My father sat at the table with us that night during dinner. We all left feeling relieved to see that he was doing better. For the next few dinners that we came for, he'd come out of his workshop, wash his hands, and sit at the table for dinner with the whole family.
One night I got a call from my mother that made my heart drop. After hanging up the phone I grabbed my coat and rushed straight over. I don't even remember the drive there, I was in such a state of shock. The door to his workshop was open. I ran straight in. My mother sat on the floor, staring at her feet. My father sat in a chair in the middle of all his tools. It almost looked like he had fallen asleep while taking a quick break. Except for the mask on his face. A plastic tube led from the mask down to a small tank at his side that was labeled Hydrogen.
Along the same wall, where the wood for my crib once sat, was a casket. It was a beautiful casket, made out of mahogany. It still smelled like fresh cut wood. Resting inside of it was a note.
I love you.
I'm sorry to disappoint you. I know you thought I was getting better. I saw the way you'd look at me as I left my workshop. With a sappy hopeful look on your faces. And that's where you went wrong, holding on to hope. Hope for what? Ten more years of being an old man on the couch? Hoping for things to be better won't help me sleep, it won't help me be able to hear again, it won't make the arthritis in my hands go away,it won't get rid of my waves of confusion or lower my blood pressure. Sure, it would be great if all those things could happen, I'd like to be able to run around with my grand kids again, but I'd be a dumb ass to hope for it. Hope is good in it's own place, but not stupid hope. Not hope in the improbable.
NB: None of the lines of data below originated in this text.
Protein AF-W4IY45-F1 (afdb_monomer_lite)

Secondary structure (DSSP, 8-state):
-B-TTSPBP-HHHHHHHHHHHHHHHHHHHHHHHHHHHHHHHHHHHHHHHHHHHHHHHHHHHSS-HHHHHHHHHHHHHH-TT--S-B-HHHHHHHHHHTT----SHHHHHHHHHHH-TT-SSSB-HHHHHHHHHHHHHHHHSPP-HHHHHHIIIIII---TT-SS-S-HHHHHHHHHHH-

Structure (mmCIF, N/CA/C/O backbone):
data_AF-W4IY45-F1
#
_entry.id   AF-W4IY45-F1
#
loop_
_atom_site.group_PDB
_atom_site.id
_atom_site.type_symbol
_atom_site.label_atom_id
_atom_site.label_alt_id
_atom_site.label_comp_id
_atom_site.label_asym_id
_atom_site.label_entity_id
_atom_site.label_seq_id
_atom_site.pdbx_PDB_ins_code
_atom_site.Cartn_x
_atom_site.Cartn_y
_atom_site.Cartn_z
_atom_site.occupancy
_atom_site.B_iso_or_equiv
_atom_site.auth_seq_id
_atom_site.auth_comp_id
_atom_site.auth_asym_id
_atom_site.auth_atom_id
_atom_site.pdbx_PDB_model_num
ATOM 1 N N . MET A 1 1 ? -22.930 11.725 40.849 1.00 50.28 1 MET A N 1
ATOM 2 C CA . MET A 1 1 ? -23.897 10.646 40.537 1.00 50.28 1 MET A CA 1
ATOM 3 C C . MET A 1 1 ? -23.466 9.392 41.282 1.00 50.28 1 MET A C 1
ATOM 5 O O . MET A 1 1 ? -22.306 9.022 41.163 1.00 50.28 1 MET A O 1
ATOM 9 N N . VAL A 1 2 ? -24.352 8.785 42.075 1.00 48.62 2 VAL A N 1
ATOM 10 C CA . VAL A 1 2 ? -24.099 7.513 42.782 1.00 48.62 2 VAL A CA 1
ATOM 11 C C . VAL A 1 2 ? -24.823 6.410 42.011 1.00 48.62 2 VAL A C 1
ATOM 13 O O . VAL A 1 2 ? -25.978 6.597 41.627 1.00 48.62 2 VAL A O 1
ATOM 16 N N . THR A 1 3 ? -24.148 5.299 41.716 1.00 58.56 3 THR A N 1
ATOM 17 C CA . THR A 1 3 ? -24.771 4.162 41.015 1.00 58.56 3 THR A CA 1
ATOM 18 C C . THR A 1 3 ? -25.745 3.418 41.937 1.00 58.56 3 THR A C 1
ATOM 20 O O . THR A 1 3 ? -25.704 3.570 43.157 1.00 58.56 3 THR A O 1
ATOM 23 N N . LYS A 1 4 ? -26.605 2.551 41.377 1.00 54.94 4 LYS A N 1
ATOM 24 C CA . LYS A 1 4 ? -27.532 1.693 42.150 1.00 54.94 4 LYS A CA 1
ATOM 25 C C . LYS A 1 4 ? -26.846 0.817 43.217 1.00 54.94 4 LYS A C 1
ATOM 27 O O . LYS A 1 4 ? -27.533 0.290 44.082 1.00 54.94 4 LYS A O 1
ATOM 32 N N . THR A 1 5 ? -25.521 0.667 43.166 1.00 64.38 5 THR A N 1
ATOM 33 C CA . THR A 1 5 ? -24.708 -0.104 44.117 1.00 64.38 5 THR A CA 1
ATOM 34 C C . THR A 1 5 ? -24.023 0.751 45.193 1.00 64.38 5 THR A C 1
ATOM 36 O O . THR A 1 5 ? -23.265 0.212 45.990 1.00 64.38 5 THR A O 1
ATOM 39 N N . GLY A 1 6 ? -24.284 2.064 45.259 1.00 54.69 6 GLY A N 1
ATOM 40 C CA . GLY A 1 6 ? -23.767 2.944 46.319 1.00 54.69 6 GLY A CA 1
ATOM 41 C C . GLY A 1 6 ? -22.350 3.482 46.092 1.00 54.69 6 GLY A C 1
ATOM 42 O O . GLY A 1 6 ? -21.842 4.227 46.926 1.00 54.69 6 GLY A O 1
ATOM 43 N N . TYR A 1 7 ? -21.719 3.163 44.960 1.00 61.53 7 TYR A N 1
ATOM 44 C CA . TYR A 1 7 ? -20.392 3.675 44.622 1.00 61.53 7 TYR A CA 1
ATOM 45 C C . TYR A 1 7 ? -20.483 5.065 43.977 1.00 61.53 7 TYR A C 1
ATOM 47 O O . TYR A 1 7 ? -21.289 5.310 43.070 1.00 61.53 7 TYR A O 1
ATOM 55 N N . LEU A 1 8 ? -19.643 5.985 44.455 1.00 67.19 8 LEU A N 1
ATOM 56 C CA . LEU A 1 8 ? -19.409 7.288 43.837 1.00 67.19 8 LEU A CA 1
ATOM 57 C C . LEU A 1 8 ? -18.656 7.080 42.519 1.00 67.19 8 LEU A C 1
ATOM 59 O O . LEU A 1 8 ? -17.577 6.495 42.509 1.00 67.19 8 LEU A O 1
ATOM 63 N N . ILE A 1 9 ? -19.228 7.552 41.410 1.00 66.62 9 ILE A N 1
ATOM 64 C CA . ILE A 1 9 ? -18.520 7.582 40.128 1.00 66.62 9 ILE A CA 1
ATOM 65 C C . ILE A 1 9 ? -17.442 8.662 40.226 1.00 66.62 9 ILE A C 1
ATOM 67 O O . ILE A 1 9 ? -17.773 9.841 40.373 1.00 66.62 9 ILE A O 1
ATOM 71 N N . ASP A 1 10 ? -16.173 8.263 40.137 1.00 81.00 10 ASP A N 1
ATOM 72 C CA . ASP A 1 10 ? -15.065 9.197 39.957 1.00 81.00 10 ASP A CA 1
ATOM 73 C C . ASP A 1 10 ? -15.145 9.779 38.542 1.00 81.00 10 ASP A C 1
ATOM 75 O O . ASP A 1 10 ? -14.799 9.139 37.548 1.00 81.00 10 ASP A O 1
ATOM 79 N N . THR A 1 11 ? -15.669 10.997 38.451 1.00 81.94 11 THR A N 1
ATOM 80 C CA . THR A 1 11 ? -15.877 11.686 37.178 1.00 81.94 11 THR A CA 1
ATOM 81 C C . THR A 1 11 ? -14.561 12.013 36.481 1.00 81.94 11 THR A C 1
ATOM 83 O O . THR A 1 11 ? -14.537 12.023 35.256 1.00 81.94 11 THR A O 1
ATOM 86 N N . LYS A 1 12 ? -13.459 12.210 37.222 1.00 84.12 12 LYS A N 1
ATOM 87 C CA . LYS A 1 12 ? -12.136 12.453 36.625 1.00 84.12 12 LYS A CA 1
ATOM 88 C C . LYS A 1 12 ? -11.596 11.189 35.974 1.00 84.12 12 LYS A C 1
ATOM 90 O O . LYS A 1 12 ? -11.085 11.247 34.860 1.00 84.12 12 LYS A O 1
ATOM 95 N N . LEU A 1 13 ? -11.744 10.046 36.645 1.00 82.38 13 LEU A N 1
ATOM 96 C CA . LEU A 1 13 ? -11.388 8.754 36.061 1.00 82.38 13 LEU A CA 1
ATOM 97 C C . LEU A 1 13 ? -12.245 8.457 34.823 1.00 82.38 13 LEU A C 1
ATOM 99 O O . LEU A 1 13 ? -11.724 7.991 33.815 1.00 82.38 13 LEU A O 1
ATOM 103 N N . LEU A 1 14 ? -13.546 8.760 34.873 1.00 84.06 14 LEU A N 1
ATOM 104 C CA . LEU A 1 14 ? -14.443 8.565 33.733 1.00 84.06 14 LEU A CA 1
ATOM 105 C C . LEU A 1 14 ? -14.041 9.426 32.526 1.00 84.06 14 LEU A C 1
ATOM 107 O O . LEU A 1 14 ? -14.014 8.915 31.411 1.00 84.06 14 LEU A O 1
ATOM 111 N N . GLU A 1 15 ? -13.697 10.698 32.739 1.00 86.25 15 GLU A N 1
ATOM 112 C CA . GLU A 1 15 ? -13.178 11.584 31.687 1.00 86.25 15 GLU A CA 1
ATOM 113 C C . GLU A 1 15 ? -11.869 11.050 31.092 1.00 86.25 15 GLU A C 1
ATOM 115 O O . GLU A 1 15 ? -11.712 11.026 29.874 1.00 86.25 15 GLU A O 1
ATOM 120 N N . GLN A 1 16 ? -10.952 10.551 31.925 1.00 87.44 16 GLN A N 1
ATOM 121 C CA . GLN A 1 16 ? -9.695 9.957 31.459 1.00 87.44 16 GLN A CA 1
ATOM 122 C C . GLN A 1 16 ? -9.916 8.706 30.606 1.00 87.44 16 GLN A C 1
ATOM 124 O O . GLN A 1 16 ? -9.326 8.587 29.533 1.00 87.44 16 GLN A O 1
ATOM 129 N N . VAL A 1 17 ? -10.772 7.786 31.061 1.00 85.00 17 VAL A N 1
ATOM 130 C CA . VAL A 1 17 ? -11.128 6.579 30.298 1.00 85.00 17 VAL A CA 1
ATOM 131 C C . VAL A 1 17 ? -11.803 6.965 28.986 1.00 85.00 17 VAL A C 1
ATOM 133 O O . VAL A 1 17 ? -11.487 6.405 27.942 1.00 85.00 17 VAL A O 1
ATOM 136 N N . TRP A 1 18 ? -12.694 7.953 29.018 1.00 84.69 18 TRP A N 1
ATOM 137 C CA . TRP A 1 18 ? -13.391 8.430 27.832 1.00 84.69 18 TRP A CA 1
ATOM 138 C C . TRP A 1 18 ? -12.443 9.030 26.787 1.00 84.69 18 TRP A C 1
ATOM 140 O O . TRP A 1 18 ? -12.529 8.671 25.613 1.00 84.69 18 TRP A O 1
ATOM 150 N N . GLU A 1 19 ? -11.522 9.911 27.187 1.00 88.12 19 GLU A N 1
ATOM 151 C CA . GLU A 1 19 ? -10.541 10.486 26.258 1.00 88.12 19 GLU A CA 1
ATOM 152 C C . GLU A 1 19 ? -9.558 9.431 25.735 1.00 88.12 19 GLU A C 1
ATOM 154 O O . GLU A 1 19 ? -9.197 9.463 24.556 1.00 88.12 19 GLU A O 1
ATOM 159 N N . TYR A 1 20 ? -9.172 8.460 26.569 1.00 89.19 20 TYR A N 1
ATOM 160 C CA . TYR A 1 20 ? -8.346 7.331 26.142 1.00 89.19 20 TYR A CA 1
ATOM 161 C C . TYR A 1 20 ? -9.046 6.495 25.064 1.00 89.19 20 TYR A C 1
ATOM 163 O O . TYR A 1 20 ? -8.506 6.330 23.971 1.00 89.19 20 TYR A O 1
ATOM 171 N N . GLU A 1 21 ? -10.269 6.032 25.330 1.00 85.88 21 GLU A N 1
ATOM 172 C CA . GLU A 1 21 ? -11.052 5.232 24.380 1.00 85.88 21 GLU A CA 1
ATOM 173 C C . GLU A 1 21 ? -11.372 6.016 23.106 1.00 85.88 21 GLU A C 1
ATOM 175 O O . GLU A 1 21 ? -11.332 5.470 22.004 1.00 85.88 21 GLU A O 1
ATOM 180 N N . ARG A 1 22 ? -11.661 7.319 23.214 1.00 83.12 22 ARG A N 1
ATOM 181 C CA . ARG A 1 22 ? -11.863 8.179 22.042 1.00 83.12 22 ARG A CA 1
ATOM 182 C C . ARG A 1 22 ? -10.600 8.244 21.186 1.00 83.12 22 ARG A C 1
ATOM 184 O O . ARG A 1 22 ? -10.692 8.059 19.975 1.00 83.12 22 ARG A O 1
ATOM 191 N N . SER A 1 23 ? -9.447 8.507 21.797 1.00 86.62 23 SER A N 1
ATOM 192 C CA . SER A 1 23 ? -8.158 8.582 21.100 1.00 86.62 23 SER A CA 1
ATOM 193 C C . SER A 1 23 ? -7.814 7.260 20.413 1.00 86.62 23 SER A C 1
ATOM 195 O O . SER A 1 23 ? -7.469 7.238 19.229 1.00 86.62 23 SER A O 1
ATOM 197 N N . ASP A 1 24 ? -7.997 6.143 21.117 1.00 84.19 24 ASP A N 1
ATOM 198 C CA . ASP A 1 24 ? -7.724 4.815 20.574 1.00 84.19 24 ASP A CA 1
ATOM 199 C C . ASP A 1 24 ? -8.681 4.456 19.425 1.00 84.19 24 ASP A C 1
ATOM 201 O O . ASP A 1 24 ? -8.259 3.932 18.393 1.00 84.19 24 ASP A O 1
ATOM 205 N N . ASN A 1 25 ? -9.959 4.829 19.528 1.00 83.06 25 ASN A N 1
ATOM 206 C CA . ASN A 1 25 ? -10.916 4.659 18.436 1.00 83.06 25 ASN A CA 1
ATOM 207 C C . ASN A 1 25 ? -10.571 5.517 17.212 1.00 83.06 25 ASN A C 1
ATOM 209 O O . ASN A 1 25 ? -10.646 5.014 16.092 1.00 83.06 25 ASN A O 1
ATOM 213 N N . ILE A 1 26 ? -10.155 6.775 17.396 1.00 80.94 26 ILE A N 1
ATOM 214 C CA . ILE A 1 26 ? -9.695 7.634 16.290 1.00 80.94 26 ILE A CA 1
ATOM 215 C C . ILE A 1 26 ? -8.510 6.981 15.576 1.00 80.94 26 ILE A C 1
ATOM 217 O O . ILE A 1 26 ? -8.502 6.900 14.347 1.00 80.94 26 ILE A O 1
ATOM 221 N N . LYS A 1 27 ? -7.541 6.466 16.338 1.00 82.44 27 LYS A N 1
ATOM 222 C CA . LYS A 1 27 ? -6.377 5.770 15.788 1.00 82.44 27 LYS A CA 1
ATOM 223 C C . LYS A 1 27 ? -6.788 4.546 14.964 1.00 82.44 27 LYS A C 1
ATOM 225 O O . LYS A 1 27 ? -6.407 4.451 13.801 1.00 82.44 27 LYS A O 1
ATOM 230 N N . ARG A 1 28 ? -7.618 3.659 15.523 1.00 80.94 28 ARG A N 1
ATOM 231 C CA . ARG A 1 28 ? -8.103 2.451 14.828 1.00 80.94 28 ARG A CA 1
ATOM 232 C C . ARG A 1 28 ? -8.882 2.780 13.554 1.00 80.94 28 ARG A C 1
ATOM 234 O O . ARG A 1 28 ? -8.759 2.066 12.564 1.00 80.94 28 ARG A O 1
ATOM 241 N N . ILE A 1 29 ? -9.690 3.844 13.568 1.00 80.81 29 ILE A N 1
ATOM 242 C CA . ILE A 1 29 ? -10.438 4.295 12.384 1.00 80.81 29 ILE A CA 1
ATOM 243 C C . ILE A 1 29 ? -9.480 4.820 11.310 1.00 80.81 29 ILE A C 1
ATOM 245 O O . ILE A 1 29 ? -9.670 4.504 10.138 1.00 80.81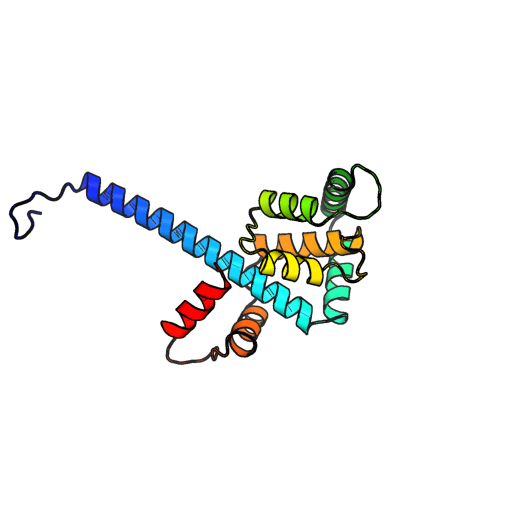 29 ILE A O 1
ATOM 249 N N . SER A 1 30 ? -8.449 5.579 11.688 1.00 79.69 30 SER A N 1
ATOM 250 C CA . SER A 1 30 ? -7.431 6.054 10.741 1.00 79.69 30 SER A CA 1
ATOM 251 C C . SER A 1 30 ? -6.694 4.888 10.085 1.00 79.69 30 SER A C 1
ATOM 253 O O . SER A 1 30 ? -6.630 4.824 8.863 1.00 79.69 30 SER A O 1
ATOM 255 N N . GLU A 1 31 ? -6.224 3.926 10.884 1.00 80.56 31 GLU A N 1
ATOM 256 C CA . GLU A 1 31 ? -5.543 2.721 10.389 1.00 80.56 31 GLU A CA 1
ATOM 257 C C . GLU A 1 31 ? -6.439 1.918 9.434 1.00 80.56 31 GLU A C 1
ATOM 259 O O . GLU A 1 31 ? -5.992 1.454 8.386 1.00 80.56 31 GLU A O 1
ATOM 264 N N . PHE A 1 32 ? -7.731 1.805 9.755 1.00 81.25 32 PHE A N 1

Not when it gets in the way of accepting and moving on. People stay in horrible marriages in the hopes that one day it will get better. People waste years on awful jobs in the hopes that they might get noticed and promoted. And if I had pushed on, in the name of hope, I would have costed all of you years of worry and thousands in medical bills. If I couldn't accept that my life was at an end, I wouldn't have been able to plan for it.
So here's my parting wisdom. Don't hold on to hope that things will change. Either take action to change it yourself, and if that can't be done, accept your circumstances and move on.
This isn't sorrowful for me. I've had a good life. I loved every second with you kids. I loved watching you grow up and become parents of your own. You all make me proud. It's because of you and your mother that I'll die a happy man.
Goodbye.
I love you.
I put the note back in it's place and joined my mother on the ground, staring at my own feet.
"He left a note for me also." She said, not breaking eye contact with her feet. "Casket's can cost near to five-thousand dollars. He used the money we saved to pay for a trip through Europe for me. He says he's sorry that due to his health we haven't been able to travel like I'd always wanted."
My sister came running into the workshop much the same way that I had, a few minutes prior. She stared at our father, read the note, and joined our mother and I on the ground. Five minutes later my brother did the same. There we all sat, on the floor of the workshop, staring at our feet.